Edit: here is an easier way, making use of the right angle between the line of sight and the radial ray. You can just use the definition of the cosine:

$$ \cos(\theta_T) = \frac{r}{r+h} \qquad \Rightarrow \qquad s = r\cdot\theta_T = r\cdot\cos^{-1}\!\!\left(\frac{r}{r+h}\right) $$

which is equivalent to the solution obtained by the complicated method. /Edit

The distance $s$ to the farthest point he can then see is determined by the tangent to the semi circle through his head. If you describe the semi circle in a cartesian coordinate system by $$ y^2+x^2 = r^2, $$ the observer's head is at $y=r+h,\ x=0$.
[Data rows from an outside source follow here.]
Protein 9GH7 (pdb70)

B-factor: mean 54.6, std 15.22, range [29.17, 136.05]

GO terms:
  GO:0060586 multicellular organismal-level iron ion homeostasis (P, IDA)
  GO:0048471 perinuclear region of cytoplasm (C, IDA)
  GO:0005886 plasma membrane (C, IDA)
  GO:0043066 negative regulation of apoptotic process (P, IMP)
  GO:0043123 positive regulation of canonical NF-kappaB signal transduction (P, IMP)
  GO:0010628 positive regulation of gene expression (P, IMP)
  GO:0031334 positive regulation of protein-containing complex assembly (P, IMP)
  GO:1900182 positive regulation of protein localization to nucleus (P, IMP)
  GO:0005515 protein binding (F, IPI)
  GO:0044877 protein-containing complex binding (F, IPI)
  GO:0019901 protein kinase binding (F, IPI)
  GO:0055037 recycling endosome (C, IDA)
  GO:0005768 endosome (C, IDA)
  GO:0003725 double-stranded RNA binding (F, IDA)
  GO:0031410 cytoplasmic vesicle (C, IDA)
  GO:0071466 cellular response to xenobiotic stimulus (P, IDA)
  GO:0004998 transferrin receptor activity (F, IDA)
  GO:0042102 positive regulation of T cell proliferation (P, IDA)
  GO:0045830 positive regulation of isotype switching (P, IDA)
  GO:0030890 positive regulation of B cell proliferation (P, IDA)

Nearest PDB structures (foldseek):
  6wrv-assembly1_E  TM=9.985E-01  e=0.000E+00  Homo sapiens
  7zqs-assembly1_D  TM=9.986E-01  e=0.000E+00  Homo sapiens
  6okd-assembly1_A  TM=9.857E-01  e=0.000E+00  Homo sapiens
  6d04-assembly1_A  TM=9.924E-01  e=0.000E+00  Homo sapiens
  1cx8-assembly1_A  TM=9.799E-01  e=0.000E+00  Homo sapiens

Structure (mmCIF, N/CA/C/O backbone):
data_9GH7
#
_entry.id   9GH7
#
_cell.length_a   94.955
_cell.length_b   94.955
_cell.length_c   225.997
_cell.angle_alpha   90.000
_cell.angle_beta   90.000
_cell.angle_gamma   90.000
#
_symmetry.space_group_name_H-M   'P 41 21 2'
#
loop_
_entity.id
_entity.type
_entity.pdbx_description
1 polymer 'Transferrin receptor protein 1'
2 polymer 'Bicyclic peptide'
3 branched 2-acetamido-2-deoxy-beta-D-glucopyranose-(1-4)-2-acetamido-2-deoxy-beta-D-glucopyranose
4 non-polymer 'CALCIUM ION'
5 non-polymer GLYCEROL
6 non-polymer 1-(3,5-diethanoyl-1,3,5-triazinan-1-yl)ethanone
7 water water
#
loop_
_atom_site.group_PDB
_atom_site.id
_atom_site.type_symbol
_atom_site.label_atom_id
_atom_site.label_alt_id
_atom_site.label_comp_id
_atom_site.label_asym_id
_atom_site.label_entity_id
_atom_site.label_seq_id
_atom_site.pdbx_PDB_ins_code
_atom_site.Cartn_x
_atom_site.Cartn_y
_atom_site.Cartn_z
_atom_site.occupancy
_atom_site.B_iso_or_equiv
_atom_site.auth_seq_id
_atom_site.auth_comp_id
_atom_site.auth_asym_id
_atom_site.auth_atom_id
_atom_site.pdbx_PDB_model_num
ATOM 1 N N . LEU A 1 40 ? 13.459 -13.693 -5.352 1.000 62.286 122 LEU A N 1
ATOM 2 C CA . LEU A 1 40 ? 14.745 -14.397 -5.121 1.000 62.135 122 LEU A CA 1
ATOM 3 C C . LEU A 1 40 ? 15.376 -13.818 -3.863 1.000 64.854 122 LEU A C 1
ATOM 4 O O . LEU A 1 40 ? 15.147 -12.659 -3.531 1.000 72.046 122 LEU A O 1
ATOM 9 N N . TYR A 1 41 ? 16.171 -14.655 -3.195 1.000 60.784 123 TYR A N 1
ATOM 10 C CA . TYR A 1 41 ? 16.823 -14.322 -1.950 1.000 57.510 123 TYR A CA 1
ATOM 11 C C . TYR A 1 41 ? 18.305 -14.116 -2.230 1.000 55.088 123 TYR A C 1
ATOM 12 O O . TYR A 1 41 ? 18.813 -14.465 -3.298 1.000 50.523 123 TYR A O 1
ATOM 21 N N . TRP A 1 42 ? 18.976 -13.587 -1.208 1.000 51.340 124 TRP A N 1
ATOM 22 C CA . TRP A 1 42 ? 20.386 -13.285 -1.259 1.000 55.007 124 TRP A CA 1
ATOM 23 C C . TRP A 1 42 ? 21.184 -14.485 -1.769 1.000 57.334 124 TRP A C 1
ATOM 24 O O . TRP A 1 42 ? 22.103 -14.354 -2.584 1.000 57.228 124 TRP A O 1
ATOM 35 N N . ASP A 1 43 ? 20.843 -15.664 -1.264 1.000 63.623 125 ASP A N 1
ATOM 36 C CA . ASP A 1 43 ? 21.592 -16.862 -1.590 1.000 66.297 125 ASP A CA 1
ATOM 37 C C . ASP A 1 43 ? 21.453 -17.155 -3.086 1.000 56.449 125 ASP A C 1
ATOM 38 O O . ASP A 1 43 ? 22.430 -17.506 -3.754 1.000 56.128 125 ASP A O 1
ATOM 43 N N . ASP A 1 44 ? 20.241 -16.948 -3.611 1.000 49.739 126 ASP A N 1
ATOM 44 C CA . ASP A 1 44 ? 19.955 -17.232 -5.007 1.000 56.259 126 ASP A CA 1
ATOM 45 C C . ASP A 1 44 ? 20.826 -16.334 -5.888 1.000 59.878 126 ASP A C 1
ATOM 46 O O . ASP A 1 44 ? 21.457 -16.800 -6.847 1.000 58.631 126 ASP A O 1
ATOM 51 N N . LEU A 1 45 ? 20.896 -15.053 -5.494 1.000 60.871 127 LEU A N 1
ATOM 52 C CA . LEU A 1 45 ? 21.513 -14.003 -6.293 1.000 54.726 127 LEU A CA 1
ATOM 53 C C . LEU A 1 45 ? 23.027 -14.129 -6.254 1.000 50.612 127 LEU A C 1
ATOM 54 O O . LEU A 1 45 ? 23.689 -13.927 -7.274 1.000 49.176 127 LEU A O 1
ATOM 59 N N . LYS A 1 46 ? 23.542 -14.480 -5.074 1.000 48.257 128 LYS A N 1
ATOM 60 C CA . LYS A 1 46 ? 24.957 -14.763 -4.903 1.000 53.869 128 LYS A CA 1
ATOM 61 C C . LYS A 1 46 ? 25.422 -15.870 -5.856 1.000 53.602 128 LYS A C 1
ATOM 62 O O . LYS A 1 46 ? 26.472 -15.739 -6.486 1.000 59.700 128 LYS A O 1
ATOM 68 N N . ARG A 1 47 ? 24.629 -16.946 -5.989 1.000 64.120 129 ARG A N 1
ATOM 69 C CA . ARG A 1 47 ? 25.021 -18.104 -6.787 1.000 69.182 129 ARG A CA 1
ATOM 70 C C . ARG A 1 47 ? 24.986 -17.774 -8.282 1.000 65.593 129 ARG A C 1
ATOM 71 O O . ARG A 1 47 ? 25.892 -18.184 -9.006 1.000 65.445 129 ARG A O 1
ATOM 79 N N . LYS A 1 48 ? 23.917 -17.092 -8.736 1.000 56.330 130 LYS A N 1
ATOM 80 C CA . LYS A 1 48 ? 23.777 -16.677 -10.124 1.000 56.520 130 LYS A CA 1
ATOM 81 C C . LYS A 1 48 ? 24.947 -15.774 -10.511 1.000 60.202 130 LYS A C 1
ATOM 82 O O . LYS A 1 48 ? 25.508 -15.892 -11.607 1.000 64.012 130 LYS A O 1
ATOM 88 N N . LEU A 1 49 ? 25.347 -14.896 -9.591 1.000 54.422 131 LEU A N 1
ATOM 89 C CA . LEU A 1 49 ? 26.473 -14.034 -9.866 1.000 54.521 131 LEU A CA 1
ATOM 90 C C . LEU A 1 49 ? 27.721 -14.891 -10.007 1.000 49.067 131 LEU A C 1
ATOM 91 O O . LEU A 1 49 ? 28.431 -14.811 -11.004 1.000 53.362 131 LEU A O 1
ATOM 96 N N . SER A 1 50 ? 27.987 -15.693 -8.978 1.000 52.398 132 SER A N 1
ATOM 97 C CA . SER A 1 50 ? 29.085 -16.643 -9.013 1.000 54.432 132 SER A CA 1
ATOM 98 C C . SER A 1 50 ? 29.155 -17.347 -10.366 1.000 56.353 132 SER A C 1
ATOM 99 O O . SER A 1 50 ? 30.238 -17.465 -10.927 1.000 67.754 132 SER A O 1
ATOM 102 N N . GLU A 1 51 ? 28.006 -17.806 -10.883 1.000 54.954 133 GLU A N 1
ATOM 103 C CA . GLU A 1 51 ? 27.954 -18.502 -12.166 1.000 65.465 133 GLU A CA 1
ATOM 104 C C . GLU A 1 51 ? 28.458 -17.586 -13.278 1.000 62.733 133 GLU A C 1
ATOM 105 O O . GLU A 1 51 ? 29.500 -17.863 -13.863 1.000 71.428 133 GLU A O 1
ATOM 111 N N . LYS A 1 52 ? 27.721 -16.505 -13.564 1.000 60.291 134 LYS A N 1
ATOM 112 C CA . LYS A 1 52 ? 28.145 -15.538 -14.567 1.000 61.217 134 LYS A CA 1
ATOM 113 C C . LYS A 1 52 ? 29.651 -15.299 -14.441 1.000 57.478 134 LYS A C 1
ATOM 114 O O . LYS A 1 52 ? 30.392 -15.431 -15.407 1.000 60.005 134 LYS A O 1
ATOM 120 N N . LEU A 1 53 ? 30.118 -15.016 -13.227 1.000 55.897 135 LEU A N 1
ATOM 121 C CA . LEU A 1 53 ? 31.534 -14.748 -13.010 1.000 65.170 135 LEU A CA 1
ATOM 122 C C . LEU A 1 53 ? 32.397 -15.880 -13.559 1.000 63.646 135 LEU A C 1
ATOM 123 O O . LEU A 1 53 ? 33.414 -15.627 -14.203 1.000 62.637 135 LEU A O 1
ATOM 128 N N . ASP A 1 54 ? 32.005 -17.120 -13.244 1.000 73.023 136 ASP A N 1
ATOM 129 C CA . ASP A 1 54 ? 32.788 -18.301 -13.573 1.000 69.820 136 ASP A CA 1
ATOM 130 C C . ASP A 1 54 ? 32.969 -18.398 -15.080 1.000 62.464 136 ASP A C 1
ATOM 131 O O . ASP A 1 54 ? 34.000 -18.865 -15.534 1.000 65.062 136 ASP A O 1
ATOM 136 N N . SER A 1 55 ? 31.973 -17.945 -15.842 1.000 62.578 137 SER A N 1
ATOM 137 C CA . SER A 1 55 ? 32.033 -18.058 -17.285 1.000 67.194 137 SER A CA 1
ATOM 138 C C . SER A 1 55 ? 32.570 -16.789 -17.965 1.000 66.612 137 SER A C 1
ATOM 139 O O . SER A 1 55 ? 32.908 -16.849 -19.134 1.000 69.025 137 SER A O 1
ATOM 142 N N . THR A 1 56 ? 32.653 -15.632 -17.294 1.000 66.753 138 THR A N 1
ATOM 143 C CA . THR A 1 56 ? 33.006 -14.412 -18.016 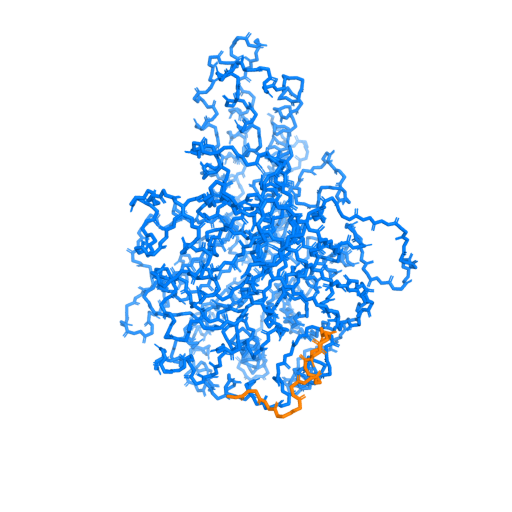1.000 59.421 138 THR A CA 1
ATOM 144 C C . THR A 1 56 ? 34.526 -14.369 -18.175 1.000 55.299 138 THR A C 1
ATOM 145 O O . THR A 1 56 ? 35.268 -14.852 -17.337 1.000 52.088 138 THR A O 1
ATOM 149 N N . ASP A 1 57 ? 34.978 -13.752 -19.266 1.000 60.196 139 ASP A N 1
ATOM 150 C CA . ASP A 1 57 ? 36.371 -13.801 -19.673 1.000 60.020 139 ASP A CA 1
ATOM 151 C C . ASP A 1 57 ? 37.012 -12.439 -19.445 1.000 55.021 139 ASP A C 1
ATOM 152 O O . ASP A 1 57 ? 36.823 -11.512 -20.227 1.000 50.957 139 ASP A O 1
ATOM 157 N N . PHE A 1 58 ? 37.790 -12.327 -18.372 1.000 56.853 140 PHE A N 1
ATOM 158 C CA . PHE A 1 58 ? 38.246 -11.015 -17.952 1.000 59.773 140 PHE A CA 1
ATOM 159 C C . PHE A 1 58 ? 39.473 -10.626 -18.768 1.000 56.227 140 PHE A C 1
ATOM 160 O O . PHE A 1 58 ? 39.439 -9.595 -19.425 1.000 53.649 140 PHE A O 1
ATOM 168 N N . THR A 1 59 ? 40.523 -11.458 -18.752 1.000 60.187 141 THR A N 1
ATOM 169 C CA . THR A 1 59 ? 41.762 -11.169 -19.472 1.000 59.798 141 THR A CA 1
ATOM 170 C C . THR A 1 59 ? 41.479 -10.879 -20.946 1.000 57.194 141 THR A C 1
ATOM 171 O O . THR A 1 59 ? 42.108 -10.005 -21.541 1.000 59.771 141 THR A O 1
ATOM 175 N N . GLY A 1 60 ? 40.514 -11.585 -21.545 1.000 56.721 142 GLY A N 1
ATOM 176 C CA . GLY A 1 60 ? 40.194 -11.332 -22.943 1.000 56.100 142 GLY A CA 1
ATOM 177 C C . GLY A 1 60 ? 39.668 -9.916 -23.168 1.000 57.673 142 GLY A C 1
ATOM 178 O O . GLY A 1 60 ? 39.936 -9.293 -24.194 1.000 58.428 142 GLY A O 1
ATOM 179 N N . THR A 1 61 ? 38.880 -9.424 -22.207 1.000 61.327 143 THR A N 1
ATOM 180 C CA . THR A 1 61 ? 38.351 -8.069 -22.266 1.000 60.572 143 THR A CA 1
ATOM 181 C C . THR A 1 61 ? 39.482 -7.060 -22.104 1.000 50.246 143 THR A C 1
ATOM 182 O O . THR A 1 61 ? 39.547 -6.055 -22.809 1.000 48.445 143 THR A O 1
ATOM 186 N N . ILE A 1 62 ? 40.396 -7.356 -21.181 1.000 51.453 144 ILE A N 1
ATOM 187 C CA . ILE A 1 62 ? 41.518 -6.463 -20.947 1.000 56.671 144 ILE A CA 1
ATOM 188 C C . ILE A 1 62 ? 42.444 -6.471 -22.159 1.000 60.372 144 ILE A C 1
ATOM 189 O O . ILE A 1 62 ? 42.875 -5.391 -22.573 1.000 59.547 144 ILE A O 1
ATOM 194 N N . LYS A 1 63 ? 42.714 -7.670 -22.720 1.000 59.446 145 LYS A N 1
ATOM 195 C CA . LYS A 1 63 ? 43.546 -7.787 -23.906 1.000 54.641 145 LYS A CA 1
ATOM 196 C C . LYS A 1 63 ? 42.899 -6.941 -24.998 1.000 54.160 145 LYS A C 1
ATOM 197 O O . LYS A 1 63 ? 43.555 -6.109 -25.615 1.000 61.787 145 LYS A O 1
ATOM 199 N N . LEU A 1 64 ? 41.581 -7.062 -25.162 1.000 48.936 146 LEU A N 1
ATOM 200 C CA . LEU A 1 64 ? 40.907 -6.331 -26.228 1.000 51.280 146 LEU A CA 1
ATOM 201 C C . LEU A 1 64 ? 41.057 -4.817 -26.035 1.000 56.689 146 LEU A C 1
ATOM 202 O O . LEU A 1 64 ? 41.147 -4.062 -27.008 1.000 57.683 146 LEU A O 1
ATOM 207 N N . LEU A 1 65 ? 41.064 -4.344 -24.780 1.000 56.929 147 LEU A N 1
ATOM 208 C CA . LEU A 1 65 ? 41.132 -2.906 -24.566 1.000 56.531 147 LEU A CA 1
ATOM 209 C C . LEU A 1 65 ? 42.552 -2.387 -24.793 1.000 54.408 147 LEU A C 1
ATOM 210 O O . LEU A 1 65 ? 42.734 -1.198 -25.042 1.000 48.069 147 LEU A O 1
ATOM 215 N N . ASN A 1 66 ? 43.530 -3.300 -24.846 1.000 59.610 148 ASN A N 1
ATOM 216 C CA . ASN A 1 66 ? 44.905 -2.950 -25.173 1.000 59.057 148 ASN A CA 1
ATOM 217 C C . ASN A 1 66 ? 45.213 -2.996 -26.674 1.000 66.042 148 ASN A C 1
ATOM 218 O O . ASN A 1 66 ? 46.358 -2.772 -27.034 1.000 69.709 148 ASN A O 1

To obtain the slope of the tangent, we plug the tangent equation $y=mx+r+h$ into the circle equation and solve for $x$: $$ x_{1/2} = -(r+h)\frac{m}{1+m^2} \pm \sqrt{\frac{(r+h)^2m^2}{(1+m^2)^2}+\frac{r^2-b^2}{1+m^2}} $$ Those are two intersection points, and in order to have a tangent, they must be equal. That is the case, if the term under the square root is zero. The resulting equation can be solved for $m$: $$ m_{\pm} = \pm \sqrt{\frac{(r+h)^2}{r^2}-1} $$ Let's take the negative solution for the tangent on the right (it does not matter), and calculate the tangent point: $$ x_T = -(r+h)\frac{m_-}{1+m^2_-} = \frac{r}{r+h}\sqrt{(r+h)^2-r^2} $$ The viewing distance angle is $\theta_T = \text{asin}(x_T)$. To get the viewing distance, we observe that $$ \frac{s}{2\pi r} = \frac{\theta_T}{\text{full angle}} = \frac{\theta_T}{2\pi}\text{, with angle in radian} $$ $$ \Rightarrow s(h) = r\cdot\text{asin}\left(\sqrt{1-\frac{r^2}{(r+h)^2}}\right) $$ If you plot this for $h$ small compared to $r$, it resembles a square root function, and indeed, $$ \lim_{h\rightarrow0^+}\frac{s(h)}{\sqrt{h}} = \sqrt{2r} $$ which means that for small heights, the viewing distance can be described as $$ s(h) \approx \sqrt{2rh} $$ On Earth ($r\approx6371\text{km}$), a normal person ($h\approx1.8\text{m}$) can see the surface about 4.8km away. Not much further. If you climb a hill or tree ($h\approx 50\text{m}$), your range increases to 25km!


Atmospheric refraction cannot be neglected. As mentioned here the effect of this can be taken into account approximately by pretending as if the Earth's radius is larger by a factor of 7/6. This makes the distance $d$ to the horizon when the height $h$ is much less than the Earth's radius $R$ equal to

$$d = \sqrt{\frac{7}{3} R h}$$